The Company’s proposed directors will be appointed for a one-year term to hold officer until the next annual general meeting of the Company’s shareholders or until removed from office in accordance with the Company’s Bylaws (“Bylaws”) and the provisions of the Nevada Revised Statutes. The Company’s directors hold office after the expiration of his or her term until his or her successor is elected and qualified, or until he or she resigns or are removed in accordance with the Company’s Bylaws and provisions of eh Nevada Revised Statutes.

 

The Company’s incoming officers will be appointed by the Company’s Board of Directors and will hold office until removed by the Board of Directors in accordance with the Company’s Bylaws and the provisions of the Nevada Revised Statutes.

 

Certain Relationships and Transactions

 

There are no family relationships between any of our current directors or executive officers and the proposed Incoming Directors and Incoming Officers.

 

The following sets forth a summary of transactions since the beginning of the fiscal year of 2013, or any currently proposed transaction, in which the Company was to be a participant and the amount involved exceeded or exceeds the lesser of $120,000 or one percent of the average of the Company’s total assets at year end for the last two completed fiscal years and in which any related person had or will have a direct or indirect material interest (other than compensation described under “Executive Compensation” above).
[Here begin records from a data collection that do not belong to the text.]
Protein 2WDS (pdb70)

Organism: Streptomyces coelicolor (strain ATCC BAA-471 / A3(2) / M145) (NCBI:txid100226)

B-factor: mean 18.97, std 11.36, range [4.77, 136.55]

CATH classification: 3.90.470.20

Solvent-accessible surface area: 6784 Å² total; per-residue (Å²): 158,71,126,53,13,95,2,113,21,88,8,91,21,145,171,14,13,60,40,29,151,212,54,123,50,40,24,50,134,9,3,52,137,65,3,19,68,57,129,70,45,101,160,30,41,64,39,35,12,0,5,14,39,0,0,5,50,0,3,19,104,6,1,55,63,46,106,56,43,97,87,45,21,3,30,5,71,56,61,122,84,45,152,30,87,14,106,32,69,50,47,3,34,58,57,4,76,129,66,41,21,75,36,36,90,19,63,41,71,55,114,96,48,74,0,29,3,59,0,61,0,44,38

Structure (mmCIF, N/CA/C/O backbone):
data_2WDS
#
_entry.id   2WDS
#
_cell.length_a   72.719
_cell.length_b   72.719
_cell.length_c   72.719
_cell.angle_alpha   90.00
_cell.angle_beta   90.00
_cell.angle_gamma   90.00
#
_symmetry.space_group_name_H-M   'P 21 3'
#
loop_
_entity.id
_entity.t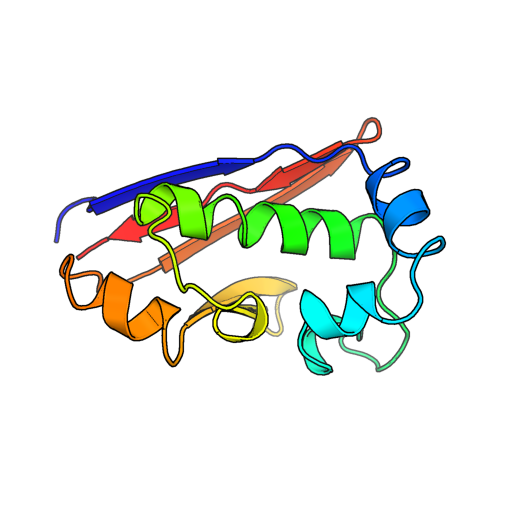ype
_entity.pdbx_description
1 polymer 'HOLO-[ACYL-CARRIER-PROTEIN] SYNTHASE'
2 non-polymer 'COENZYME A'
3 non-polymer 'MAGNESIUM ION'
4 water water
#
loop_
_atom_site.group_PDB
_atom_site.id
_atom_site.type_symbol
_atom_site.label_atom_id
_atom_site.label_alt_id
_atom_site.label_comp_id
_atom_site.label_asym_id
_atom_site.label_entity_id
_atom_site.label_seq_id
_atom_site.pdbx_PDB_ins_code
_atom_site.Cartn_x
_atom_site.Cartn_y
_atom_site.Cartn_z
_atom_site.occupancy
_atom_site.B_iso_or_equiv
_atom_site.auth_seq_id
_atom_site.auth_comp_id
_atom_site.auth_asym_id
_atom_site.auth_atom_id
_atom_site.pdbx_PDB_model_num
ATOM 1 N N . MET A 1 21 ? -31.755 1.517 29.374 1.00 19.53 1 MET A N 1
ATOM 2 C CA . MET A 1 21 ? -30.575 1.653 28.471 1.00 19.64 1 MET A CA 1
ATOM 3 C C . MET A 1 21 ? -29.475 2.547 29.039 1.00 17.83 1 MET A C 1
ATOM 4 O O . MET A 1 21 ? -29.711 3.401 29.909 1.00 18.99 1 MET A O 1
ATOM 9 N N . SER A 1 22 ? -28.268 2.327 28.530 1.00 16.09 2 SER A N 1
ATOM 10 C CA A SER A 1 22 ? -27.114 3.149 28.873 0.50 15.10 2 SER A CA 1
ATOM 11 C CA B SER A 1 22 ? -27.112 3.146 28.874 0.50 14.99 2 SER A CA 1
ATOM 12 C C . SER A 1 22 ? -26.377 3.527 27.596 1.00 12.74 2 SER A C 1
ATOM 13 O O . SER A 1 22 ? -26.646 2.978 26.534 1.00 12.21 2 SER A O 1
ATOM 18 N N . ILE A 1 23 ? -25.445 4.470 27.694 1.00 11.17 3 ILE A N 1
ATOM 19 C CA . ILE A 1 23 ? -24.601 4.805 26.560 1.00 10.22 3 ILE A CA 1
ATOM 20 C C . ILE A 1 23 ? -23.578 3.692 26.394 1.00 9.91 3 ILE A C 1
ATOM 21 O O . ILE A 1 23 ? -22.956 3.258 27.369 1.00 10.98 3 ILE A O 1
ATOM 26 N N . ILE A 1 24 ? -23.420 3.233 25.160 1.00 9.18 4 ILE A N 1
ATOM 27 C CA . ILE A 1 24 ? -22.436 2.211 24.846 1.00 9.46 4 ILE A CA 1
ATOM 28 C C . ILE A 1 24 ? -21.184 2.816 24.225 1.00 9.74 4 ILE A C 1
ATOM 29 O O . ILE A 1 24 ? -20.079 2.358 24.477 1.00 10.05 4 ILE A O 1
ATOM 34 N N . GLY A 1 25 ? -21.354 3.869 23.438 1.00 8.61 5 GLY A N 1
ATOM 35 C CA . GLY A 1 25 ? -20.210 4.525 22.833 1.00 8.30 5 GLY A CA 1
ATOM 36 C C . GLY A 1 25 ? -20.583 5.869 22.272 1.00 8.81 5 GLY A C 1
ATOM 37 O O . GLY A 1 25 ? -21.751 6.123 21.966 1.00 8.11 5 GLY A O 1
ATOM 38 N N . VAL A 1 26 ? -19.577 6.726 22.136 1.00 8.60 6 VAL A N 1
ATOM 39 C CA . VAL A 1 26 ? -19.713 7.999 21.452 1.00 8.90 6 VAL A CA 1
ATOM 40 C C . VAL A 1 26 ? -18.595 8.093 20.407 1.00 8.20 6 VAL A C 1
ATOM 41 O O . VAL A 1 26 ? -17.495 7.542 20.584 1.00 8.64 6 VAL A O 1
ATOM 45 N N . GLY A 1 27 ? -18.897 8.768 19.303 1.00 8.55 7 GLY A N 1
ATOM 46 C CA . GLY A 1 27 ? -17.903 9.070 18.279 1.00 8.41 7 GLY A CA 1
ATOM 47 C C . GLY A 1 27 ? -18.033 10.499 17.814 1.00 8.04 7 GLY A C 1
ATOM 48 O O . GLY A 1 27 ? -19.141 11.041 17.740 1.00 8.36 7 GLY A O 1
ATOM 49 N N . ILE A 1 28 ? -16.895 11.107 17.501 1.00 8.62 8 ILE A N 1
ATOM 50 C CA . ILE A 1 28 ? -16.869 12.417 16.865 1.00 9.17 8 ILE A CA 1
ATOM 51 C C . ILE A 1 28 ? -15.899 12.340 15.694 1.00 9.82 8 ILE A C 1
ATOM 52 O O . ILE A 1 28 ? -14.910 11.607 15.744 1.00 10.80 8 ILE A O 1
ATOM 57 N N . ASP A 1 29 ? -16.185 13.079 14.631 1.00 8.94 9 ASP A N 1
ATOM 58 C CA . ASP A 1 29 ? -15.235 13.185 13.538 1.00 10.11 9 ASP A CA 1
ATOM 59 C C . ASP A 1 29 ? -15.363 14.526 12.867 1.00 11.47 9 ASP A C 1
ATOM 60 O O . ASP A 1 29 ? -16.469 15.038 12.700 1.00 11.07 9 ASP A O 1
ATOM 65 N N . VAL A 1 30 ? -14.203 15.079 12.516 1.00 13.25 10 VAL A N 1
ATOM 66 C CA A VAL A 1 30 ? -14.084 16.327 11.755 0.50 14.21 10 VAL A CA 1
ATOM 67 C CA B VAL A 1 30 ? -14.132 16.302 11.726 0.50 14.61 10 VAL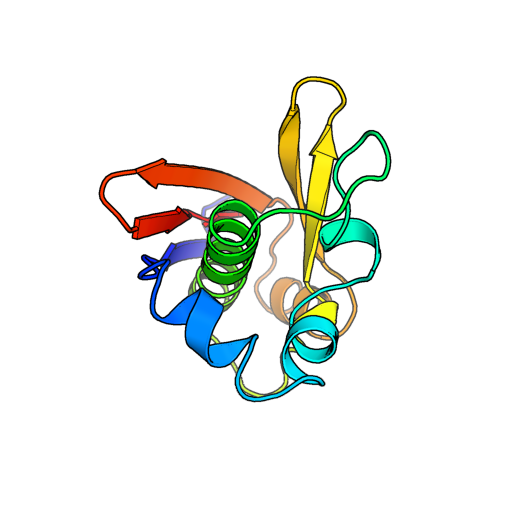 A CA 1
ATOM 68 C C . VAL A 1 30 ? -13.352 16.009 10.451 1.00 15.95 10 VAL A C 1
ATOM 69 O O . VAL A 1 30 ? -12.277 15.400 10.483 1.00 17.48 10 VAL A O 1
ATOM 76 N N . ALA A 1 31 ? -13.926 16.408 9.322 1.00 16.23 11 ALA A N 1
ATOM 77 C CA . ALA A 1 31 ? -13.332 16.146 8.014 1.00 17.12 11 ALA A CA 1
ATOM 78 C C . ALA A 1 31 ? -13.149 17.443 7.243 1.00 16.95 11 ALA A C 1
ATOM 79 O O . ALA A 1 31 ? -14.086 18.224 7.097 1.00 16.61 11 ALA A O 1
ATOM 81 N N . GLU A 1 32 ? -11.930 17.673 6.765 1.00 17.59 12 GLU A N 1
ATOM 82 C CA . GLU A 1 32 ? -11.664 18.829 5.918 1.00 17.84 12 GLU A CA 1
ATOM 83 C C . GLU A 1 32 ? -12.310 18.588 4.554 1.00 15.45 12 GLU A C 1
ATOM 84 O O . GLU A 1 32 ? -11.998 17.609 3.873 1.00 16.74 12 GLU A O 1
ATOM 90 N N . VAL A 1 33 ? -13.231 19.465 4.179 1.00 16.10 13 VAL A N 1
ATOM 91 C CA . VAL A 1 33 ? -14.037 19.281 2.971 1.00 17.01 13 VAL A CA 1
ATOM 92 C C . VAL A 1 33 ? -13.204 19.222 1.676 1.00 18.18 13 VAL A C 1
ATOM 93 O O . VAL A 1 33 ? -13.368 18.295 0.872 1.00 18.44 13 VAL A O 1
ATOM 97 N N . GLU A 1 34 ? -12.304 20.190 1.490 1.00 19.89 14 GLU A N 1
ATOM 98 C CA A GLU A 1 34 ? -11.510 20.275 0.263 0.50 20.50 14 GLU A CA 1
ATOM 99 C CA B GLU A 1 34 ? -11.514 20.275 0.262 0.50 19.97 14 GLU A CA 1
ATOM 100 C C . GLU A 1 34 ? -10.704 18.997 0.040 1.00 19.75 14 GLU A C 1
ATOM 101 O O . GLU A 1 34 ? -10.686 18.453 -1.069 1.00 20.09 14 GLU A O 1
ATOM 112 N N . ARG A 1 35 ? -10.052 18.520 1.096 1.00 18.93 15 ARG A N 1
ATOM 113 C CA . ARG A 1 35 ? -9.252 17.300 1.048 1.00 20.26 15 ARG A CA 1
ATOM 114 C C . ARG A 1 35 ? -10.105 16.068 0.720 1.00 19.47 15 ARG A C 1
ATOM 115 O O . ARG A 1 35 ? -9.681 15.192 -0.045 1.00 19.85 15 ARG A O 1
ATOM 123 N N . PHE A 1 36 ? -11.305 16.004 1.295 1.00 17.60 16 PHE A N 1
ATOM 124 C CA . PHE A 1 36 ? -12.223 14.906 1.010 1.00 16.96 16 PHE A CA 1
ATOM 125 C C . PHE A 1 36 ? -12.629 14.907 -0.460 1.00 15.72 16 PHE A C 1
ATOM 126 O O . PHE A 1 36 ? -12.595 13.860 -1.111 1.00 15.36 16 PHE A O 1
ATOM 134 N N . GLY A 1 37 ? -12.997 16.075 -0.978 1.00 16.36 17 GLY A N 1
ATOM 135 C CA . GLY A 1 37 ? -13.318 16.217 -2.395 1.00 16.85 17 GLY A CA 1
ATOM 136 C C . GLY A 1 37 ? -12.182 15.791 -3.303 1.00 18.50 17 GLY A C 1
ATOM 137 O O . GLY A 1 37 ? -12.402 15.107 -4.306 1.00 19.19 17 GLY A O 1
ATOM 138 N N . ALA A 1 38 ? -10.965 16.180 -2.942 1.00 18.39 18 ALA A N 1
ATOM 139 C CA . ALA A 1 38 ? -9.785 15.814 -3.723 1.00 18.87 18 ALA A CA 1
ATOM 140 C C . ALA A 1 38 ? -9.596 14.298 -3.767 1.00 19.53 18 ALA A C 1
ATOM 141 O O . ALA A 1 38 ? -9.243 13.743 -4.812 1.00 19.58 18 ALA A O 1
ATOM 143 N N . ALA A 1 39 ? -9.851 13.626 -2.644 1.00 18.15 19 ALA A N 1
ATOM 144 C CA . ALA A 1 39 ? -9.741 12.167 -2.574 1.00 16.98 19 ALA A CA 1
ATOM 145 C C . ALA A 1 39 ? -10.756 11.491 -3.497 1.00 16.33 19 ALA A C 1
ATOM 146 O O . ALA A 1 39 ? -10.423 10.540 -4.213 1.00 17.04 19 ALA A O 1
ATOM 148 N N . LEU A 1 40 ? -11.986 11.997 -3.505 1.00 15.66 20 LEU A N 1
ATOM 149 C CA . LEU A 1 40 ? -13.027 11.466 -4.383 1.00 16.62 20 LEU A CA 1
ATOM 150 C C . LEU A 1 40 ? -12.678 11.635 -5.860 1.00 18.65 20 LEU A C 1
ATOM 151 O O . LEU A 1 40 ? -12.957 10.741 -6.666 1.00 17.80 20 LEU A O 1
ATOM 156 N N . GLU A 1 41 ? -12.081 12.778 -6.200 1.00 19.40 21 GLU A N 1
ATOM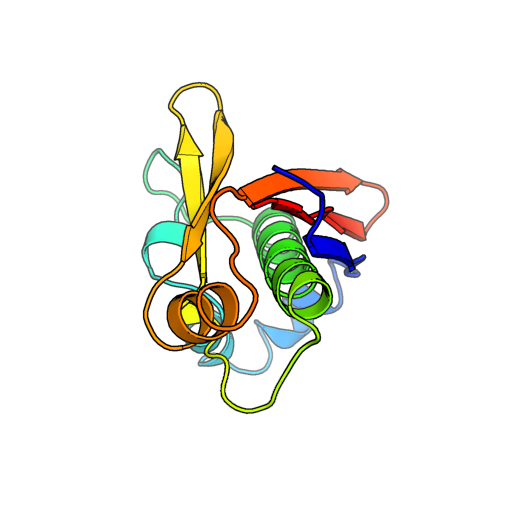 157 C CA A GLU A 1 41 ? -11.700 13.085 -7.580 0.50 21.20 21 GLU A CA 1
ATOM 158 C CA B GLU A 1 41 ? -11.719 13.068 -7.587 0.50 20.89 21 GLU A CA 1
ATOM 159 C C . GLU A 1 41 ? -10.550 12.197 -8.047 1.00 21.19 21 GLU A C 1
ATOM 160 O O . GLU A 1 41 ? -10.531 11.735 -9.191 1.00 22.17 21 GLU A O 1
ATOM 171 N N . ARG A 1 42 ? -9.598 11.957 -7.152 1.00 20.82 22 ARG A N 1
ATOM 172 C CA . ARG A 1 42 ? -8.397 11.176 -7.463 1.00 21.83 22 ARG A CA 1
ATOM 173 C C . ARG A 1 42 ? -8.683 9.712 -7.824 1.00 21.59 22 ARG A C 1
ATOM 174 O O . ARG A 1 42 ? -8.026 9.148 -8.702 1.00 22.75 22 ARG A O 1
ATOM 182 N N . THR A 1 43 ? -9.660 9.104 -7.150 1.00 20.36 23 THR A N 1
ATOM 183 C CA . THR A 1 43 ? -9.991 7.690 -7.356 1.00 19.62 23 THR A CA 1
ATOM 184 C C . THR A 1 43 ? -11.484 7.539 -7.660 1.00 17.89 23 THR A C 1
ATOM 185 O O . THR A 1 43 ? -12.307 7.570 -6.737 1.00 15.92 23 THR A O 1
ATOM 189 N N . PRO A 1 44 ? -11.851 7.378 -8.950 1.00 16.30 24 PRO A N 1
ATOM 190 C CA . PRO A 1 44 ? -13.267 7.278 -9.316 1.00 16.59 24 PRO A CA 1
ATOM 191 C C . PRO A 1 44 ? -14.069 6.286 -8.459 1.00 15.47 24 PRO A C 1
ATOM 192 O O . PRO A 1 44 ? -15.227 6.562 -8.130 1.00 15.39 24 PRO A O 1
ATOM 196 N N . ALA A 1 45 ? -13.444 5.169 -8.089 1.00 16.08 25 ALA A N 1
ATOM 197 C CA . ALA A 1 45 ? -14.100 4.100 -7.325 1.00 16.79 25 ALA A CA 1
ATOM 198 C C . ALA A 1 45 ? -14.393 4.437 -5.864 1.00 16.37 25 ALA A C 1
ATOM 199 O O . ALA A 1 45 ? -15.198 3.751 -5.217 1.00 15.05 25 ALA A O 1
ATOM 201 N N . LEU A 1 46 ? -13.744 5.471 -5.335 1.00 14.92 26 LEU A N 1
ATOM 202 C CA . LEU A 1 46 ? -13.848 5.767 -3.905 1.00 15.25 26 LEU A CA 1
ATOM 203 C C . LEU A 1 46 ? -15.278 6.056 -3.435 1.00 13.46 26 LEU A C 1
ATOM 204 O O . LEU A 1 46 ? -15.698 5.521 -2.401 1.00 13.97 26 LEU A O 1
ATOM 209 N N . ALA A 1 47 ? -16.018 6.883 -4.169 1.00 13.15 27 ALA A N 1
ATOM 210 C CA . ALA A 1 47 ? -17.377 7.232 -3.758 1.00 13.60 27 ALA A CA 1
ATOM 211 C C . ALA A 1 47 ? -18.234 5.983 -3.540 1.00 13.27 27 ALA A C 1
ATOM 212 O O . ALA A 1 47 ? -18.964 5.881 -2.549 1.00 13.71 27 ALA A O 1
ATOM 214 N N . GLY A 1 48 ? -18.115 5.016 -4.444 1.00 13.52 28 GLY A N 1
ATOM 215 C CA . GLY A 1 48 ? -18.896 3.780 -4.366 1.00 14.15 28 GLY A CA 1
ATOM 216 C C . GLY A 1 48 ? -18.424 2.826 -3.288 1.00 15.19 28 GLY A C 1
ATOM 217 O O . GLY A 1 48 ? -19.162 1.920 -2.882 1.00 17.46 28 GLY A O 1
ATOM 218 N N . ARG A 1 49 ? -17.196 3.014 -2.821 1.00 14.73 29 ARG A N 1
ATOM 219 C CA . ARG A 1 49 ? -16.667 2.242 -1.703 1.00 16.28 29 ARG A CA 1
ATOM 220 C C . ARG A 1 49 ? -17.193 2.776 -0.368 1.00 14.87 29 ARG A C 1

We believe the terms obtained or consideration that we paid or received, as applicable, in connection with the transactions described below were comparable to terms available or the amounts that would be paid or received, as applicable, in arm’s-length transactions.

 

  As previously disclosed in our Current Reports on Form 8-K filed with the Commission on August 1, 2013 and March 28, 2014, respectively, on July 11, 2013, the Company entered into an Assets and Business Acquisition Agreement with Media Rhythm to acquire all of the assets in connection with the business of Media Rhythm and, subsequently, on March 5, 2014, the Company and Media Rhythm entered into the Second Agreement, whereby the Company sold, transferred and assigned to Media Rhythm all of the Media Assets.
  At December 31, 2012, loan from our director and President, Chief Executive Officer, Secretary, James Edward Lynch, Jr., to the Company, amounted to $4,072. The loan is unsecured and non- interest-bearing with no set terms of repayment.
  On June 26, 2012, our former President, Chief Financial Officer, Secretary and Treasurer, Anthony Pizzacalla, forgave the debts owed to him by the Company in an amount of $54,742. 
     
    Bruce Storrs and Moses Lopez, two of the proposed Incoming Directors and Incoming Officers, are currently officers and directors of A1 Vapors. Andy Diaz, a proposed Incoming Officer, is currently an officer of A1 Vapors.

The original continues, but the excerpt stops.